Requirement =
From the first line of the data below through the line bearing "ATOM 32 N N", reproduce each line exactly; do not include pictures.

(Extracted records)
= Beginning of Section =

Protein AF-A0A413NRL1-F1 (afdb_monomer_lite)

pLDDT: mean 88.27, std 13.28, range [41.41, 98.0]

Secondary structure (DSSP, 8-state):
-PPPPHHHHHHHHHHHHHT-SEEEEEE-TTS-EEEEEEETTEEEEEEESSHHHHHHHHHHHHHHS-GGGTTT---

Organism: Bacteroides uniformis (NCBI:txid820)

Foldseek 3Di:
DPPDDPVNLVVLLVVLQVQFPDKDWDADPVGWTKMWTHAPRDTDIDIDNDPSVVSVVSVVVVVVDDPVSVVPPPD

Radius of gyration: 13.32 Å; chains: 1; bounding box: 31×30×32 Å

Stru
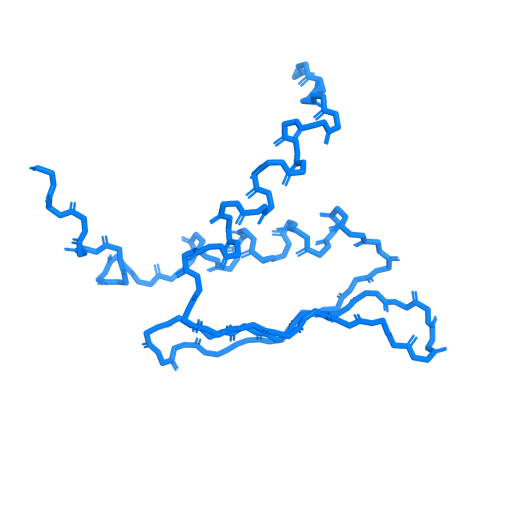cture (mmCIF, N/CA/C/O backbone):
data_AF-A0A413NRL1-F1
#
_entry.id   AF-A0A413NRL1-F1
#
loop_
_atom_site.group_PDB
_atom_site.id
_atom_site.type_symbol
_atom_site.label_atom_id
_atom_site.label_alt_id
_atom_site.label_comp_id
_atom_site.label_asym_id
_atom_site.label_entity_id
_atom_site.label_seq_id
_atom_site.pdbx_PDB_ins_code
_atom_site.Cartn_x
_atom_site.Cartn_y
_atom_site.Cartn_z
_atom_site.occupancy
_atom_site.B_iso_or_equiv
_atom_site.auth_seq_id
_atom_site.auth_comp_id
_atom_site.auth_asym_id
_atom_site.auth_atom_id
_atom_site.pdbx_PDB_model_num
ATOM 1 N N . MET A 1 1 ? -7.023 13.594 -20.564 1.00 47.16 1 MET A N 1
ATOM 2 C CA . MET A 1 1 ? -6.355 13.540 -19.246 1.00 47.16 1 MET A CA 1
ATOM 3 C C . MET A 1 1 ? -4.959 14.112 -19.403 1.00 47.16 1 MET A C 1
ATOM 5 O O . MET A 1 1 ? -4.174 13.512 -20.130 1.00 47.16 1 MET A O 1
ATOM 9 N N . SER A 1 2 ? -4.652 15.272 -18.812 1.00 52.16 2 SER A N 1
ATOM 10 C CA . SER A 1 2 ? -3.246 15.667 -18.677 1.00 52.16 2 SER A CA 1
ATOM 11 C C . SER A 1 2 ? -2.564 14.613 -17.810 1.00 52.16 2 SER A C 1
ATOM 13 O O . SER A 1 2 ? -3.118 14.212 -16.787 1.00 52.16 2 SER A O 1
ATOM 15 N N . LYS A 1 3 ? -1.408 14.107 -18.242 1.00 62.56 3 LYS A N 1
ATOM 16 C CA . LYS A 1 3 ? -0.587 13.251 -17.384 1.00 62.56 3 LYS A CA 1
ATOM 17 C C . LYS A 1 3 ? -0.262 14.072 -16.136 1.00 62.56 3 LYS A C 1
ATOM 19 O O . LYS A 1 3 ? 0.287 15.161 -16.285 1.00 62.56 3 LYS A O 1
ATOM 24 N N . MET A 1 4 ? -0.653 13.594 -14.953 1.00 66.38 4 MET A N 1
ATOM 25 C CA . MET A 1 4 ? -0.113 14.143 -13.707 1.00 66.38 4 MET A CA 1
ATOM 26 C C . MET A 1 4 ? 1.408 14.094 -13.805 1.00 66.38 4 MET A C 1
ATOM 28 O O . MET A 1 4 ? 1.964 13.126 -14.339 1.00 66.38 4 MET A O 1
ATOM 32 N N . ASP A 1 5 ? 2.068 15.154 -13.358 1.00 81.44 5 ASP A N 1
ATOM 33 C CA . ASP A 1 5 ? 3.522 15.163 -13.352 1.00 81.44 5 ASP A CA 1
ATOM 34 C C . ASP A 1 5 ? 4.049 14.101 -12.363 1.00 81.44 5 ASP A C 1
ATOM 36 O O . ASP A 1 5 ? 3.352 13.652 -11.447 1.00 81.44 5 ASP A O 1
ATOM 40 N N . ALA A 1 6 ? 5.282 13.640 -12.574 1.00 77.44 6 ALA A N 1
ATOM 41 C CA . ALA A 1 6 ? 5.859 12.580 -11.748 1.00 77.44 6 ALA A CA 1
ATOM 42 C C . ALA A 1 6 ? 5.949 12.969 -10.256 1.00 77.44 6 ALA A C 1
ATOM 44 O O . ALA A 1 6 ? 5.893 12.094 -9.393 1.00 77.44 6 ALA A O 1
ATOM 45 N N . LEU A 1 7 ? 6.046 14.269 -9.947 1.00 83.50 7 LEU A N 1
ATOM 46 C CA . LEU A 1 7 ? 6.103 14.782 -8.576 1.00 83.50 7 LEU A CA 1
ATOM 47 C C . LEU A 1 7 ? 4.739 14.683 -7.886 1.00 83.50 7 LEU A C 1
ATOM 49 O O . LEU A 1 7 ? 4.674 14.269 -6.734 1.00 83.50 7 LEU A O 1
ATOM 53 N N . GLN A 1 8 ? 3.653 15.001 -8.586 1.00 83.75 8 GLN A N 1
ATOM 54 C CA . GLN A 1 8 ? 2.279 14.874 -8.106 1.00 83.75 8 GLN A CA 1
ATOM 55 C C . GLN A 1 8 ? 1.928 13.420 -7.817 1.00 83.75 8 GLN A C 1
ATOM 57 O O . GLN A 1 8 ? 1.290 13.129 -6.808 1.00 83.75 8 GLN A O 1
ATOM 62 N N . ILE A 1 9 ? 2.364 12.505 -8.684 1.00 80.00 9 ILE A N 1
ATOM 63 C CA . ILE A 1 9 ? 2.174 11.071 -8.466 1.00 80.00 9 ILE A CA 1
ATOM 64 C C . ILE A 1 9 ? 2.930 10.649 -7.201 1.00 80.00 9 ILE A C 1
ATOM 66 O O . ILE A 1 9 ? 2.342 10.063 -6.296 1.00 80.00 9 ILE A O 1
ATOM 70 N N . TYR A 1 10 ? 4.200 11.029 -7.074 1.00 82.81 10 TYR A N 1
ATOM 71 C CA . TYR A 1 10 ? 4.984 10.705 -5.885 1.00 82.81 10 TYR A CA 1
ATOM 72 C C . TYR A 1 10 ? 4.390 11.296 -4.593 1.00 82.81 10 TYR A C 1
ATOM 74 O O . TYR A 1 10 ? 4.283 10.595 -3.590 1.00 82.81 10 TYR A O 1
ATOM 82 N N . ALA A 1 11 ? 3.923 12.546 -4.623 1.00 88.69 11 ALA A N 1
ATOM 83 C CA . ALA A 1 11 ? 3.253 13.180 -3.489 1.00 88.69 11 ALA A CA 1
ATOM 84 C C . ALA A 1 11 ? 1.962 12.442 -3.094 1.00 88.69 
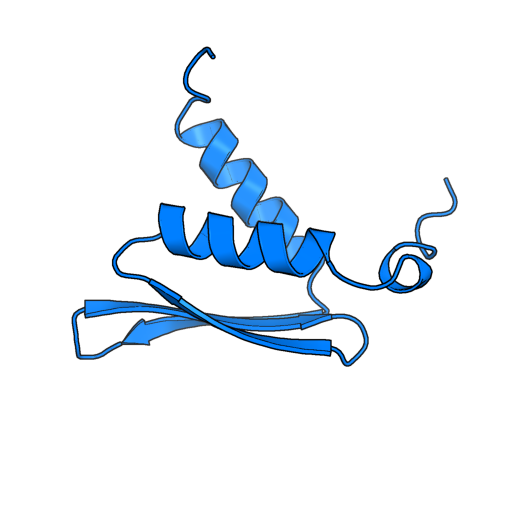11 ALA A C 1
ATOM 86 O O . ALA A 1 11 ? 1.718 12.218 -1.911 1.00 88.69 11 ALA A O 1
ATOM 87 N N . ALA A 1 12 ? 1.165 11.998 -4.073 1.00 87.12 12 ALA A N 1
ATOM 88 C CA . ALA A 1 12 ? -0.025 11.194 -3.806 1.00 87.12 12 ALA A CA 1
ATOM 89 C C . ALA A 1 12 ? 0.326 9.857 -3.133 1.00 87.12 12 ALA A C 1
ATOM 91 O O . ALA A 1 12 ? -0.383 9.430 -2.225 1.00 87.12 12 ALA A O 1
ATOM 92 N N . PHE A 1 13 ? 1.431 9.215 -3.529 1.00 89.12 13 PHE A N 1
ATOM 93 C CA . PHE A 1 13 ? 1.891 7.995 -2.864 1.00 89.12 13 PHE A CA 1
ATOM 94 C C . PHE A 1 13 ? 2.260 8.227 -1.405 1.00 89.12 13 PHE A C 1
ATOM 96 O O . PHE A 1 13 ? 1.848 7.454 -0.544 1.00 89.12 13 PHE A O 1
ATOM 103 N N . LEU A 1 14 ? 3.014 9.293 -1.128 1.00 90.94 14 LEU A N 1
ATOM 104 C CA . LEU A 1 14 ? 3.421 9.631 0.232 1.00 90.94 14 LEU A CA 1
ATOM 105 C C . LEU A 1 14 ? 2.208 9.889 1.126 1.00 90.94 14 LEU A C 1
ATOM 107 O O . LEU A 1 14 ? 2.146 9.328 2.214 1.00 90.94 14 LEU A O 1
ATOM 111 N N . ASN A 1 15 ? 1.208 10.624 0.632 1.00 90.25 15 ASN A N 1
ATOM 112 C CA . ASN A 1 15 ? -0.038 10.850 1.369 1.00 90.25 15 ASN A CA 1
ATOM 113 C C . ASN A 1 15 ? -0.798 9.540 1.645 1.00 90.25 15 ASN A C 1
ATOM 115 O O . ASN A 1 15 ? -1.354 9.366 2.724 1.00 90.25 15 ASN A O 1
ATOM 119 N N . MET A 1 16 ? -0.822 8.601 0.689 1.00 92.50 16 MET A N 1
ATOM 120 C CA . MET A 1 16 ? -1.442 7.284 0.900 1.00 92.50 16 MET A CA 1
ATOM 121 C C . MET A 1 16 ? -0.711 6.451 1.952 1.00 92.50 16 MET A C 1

= End of Section =

Written reply =
Protein AF-A0A413NRL1-F1 (afdb_monomer_lite)

pLDDT: mean 88.27, std 13.28, range [41.41, 98.0]

Secondary structure (DSSP, 8-state):
-PPPPHHHHHHHHHHHHHT-SEEEEEE-TTS-EEEEEEETTEEEEEEESSHHHHHHHHHHHHHHS-GGGTTT---

Organism: Bacteroides uniformis (NCBI:txid820)

Foldseek 3Di:
DPPDDPVNLVVLLVVLQVQFPDKDWDADPVGWTKMWTHAPRDTDIDIDNDPSVVSVVSVVVVVVDDPVSVVPPPD

Radius of gyration: 13.32 Å; chains: 1; bounding box: 31×30×32 Å

Stru
cture (mmCIF, N/CA/C/O backbone):
data_AF-A0A413NRL1-F1
#
_entry.id   AF-A0A413NRL1-F1
#
loop_
_atom_site.group_PDB
_atom_site.id
_atom_site.type_symbol
_atom_site.label_atom_id
_atom_site.label_alt_id
_atom_site.label_comp_id
_atom_site.label_asym_id
_atom_site.label_entity_id
_atom_site.label_seq_id
_atom_site.pdbx_PDB_ins_code
_atom_site.Cartn_x
_atom_site.Cartn_y
_atom_site.Cartn_z
_atom_site.occupancy
_atom_site.B_iso_or_equiv
_atom_site.auth_seq_id
_atom_site.auth_comp_id
_atom_site.auth_asym_id
_atom_site.auth_atom_id
_atom_site.pdbx_PDB_model_num
ATOM 1 N N . MET A 1 1 ? -7.023 13.594 -20.564 1.00 47.16 1 MET A N 1
ATOM 2 C CA . MET A 1 1 ? -6.355 13.540 -19.246 1.00 47.16 1 MET A CA 1
ATOM 3 C C . MET A 1 1 ? -4.959 14.112 -19.403 1.00 47.16 1 MET A C 1
ATOM 5 O O . MET A 1 1 ? -4.174 13.512 -20.130 1.00 47.16 1 MET A O 1
ATOM 9 N N . SER A 1 2 ? -4.652 15.272 -18.812 1.00 52.16 2 SER A N 1
ATOM 10 C CA . SER A 1 2 ? -3.246 15.667 -18.677 1.00 52.16 2 SER A CA 1
ATOM 11 C C . SER A 1 2 ? -2.564 14.613 -17.810 1.00 52.16 2 SER A C 1
ATOM 13 O O . SER A 1 2 ? -3.118 14.212 -16.787 1.00 52.16 2 SER A O 1
ATOM 15 N N . LYS A 1 3 ? -1.408 14.107 -18.242 1.00 62.56 3 LYS A N 1
ATOM 16 C CA . LYS A 1 3 ? -0.587 13.251 -17.384 1.00 62.56 3 LYS A CA 1
ATOM 17 C C . LYS A 1 3 ? -0.262 14.072 -16.136 1.00 62.56 3 LYS A C 1
ATOM 19 O O . LYS A 1 3 ? 0.287 15.161 -16.285 1.00 62.56 3 LYS A O 1
ATOM 24 N N . MET A 1 4 ? -0.653 13.594 -14.953 1.00 66.38 4 MET A N 1
ATOM 25 C CA . MET A 1 4 ? -0.113 14.143 -13.707 1.00 66.38 4 MET A CA 1
ATOM 26 C C . MET A 1 4 ? 1.408 14.094 -13.805 1.00 66.38 4 MET A C 1
ATOM 28 O O . MET A 1 4 ? 1.964 13.126 -14.339 1.00 66.38 4 MET A O 1
ATOM 32 N N . ASP A 1 5 ? 2.068 15.154 -13.358 1.00 81.44 5 ASP A N 1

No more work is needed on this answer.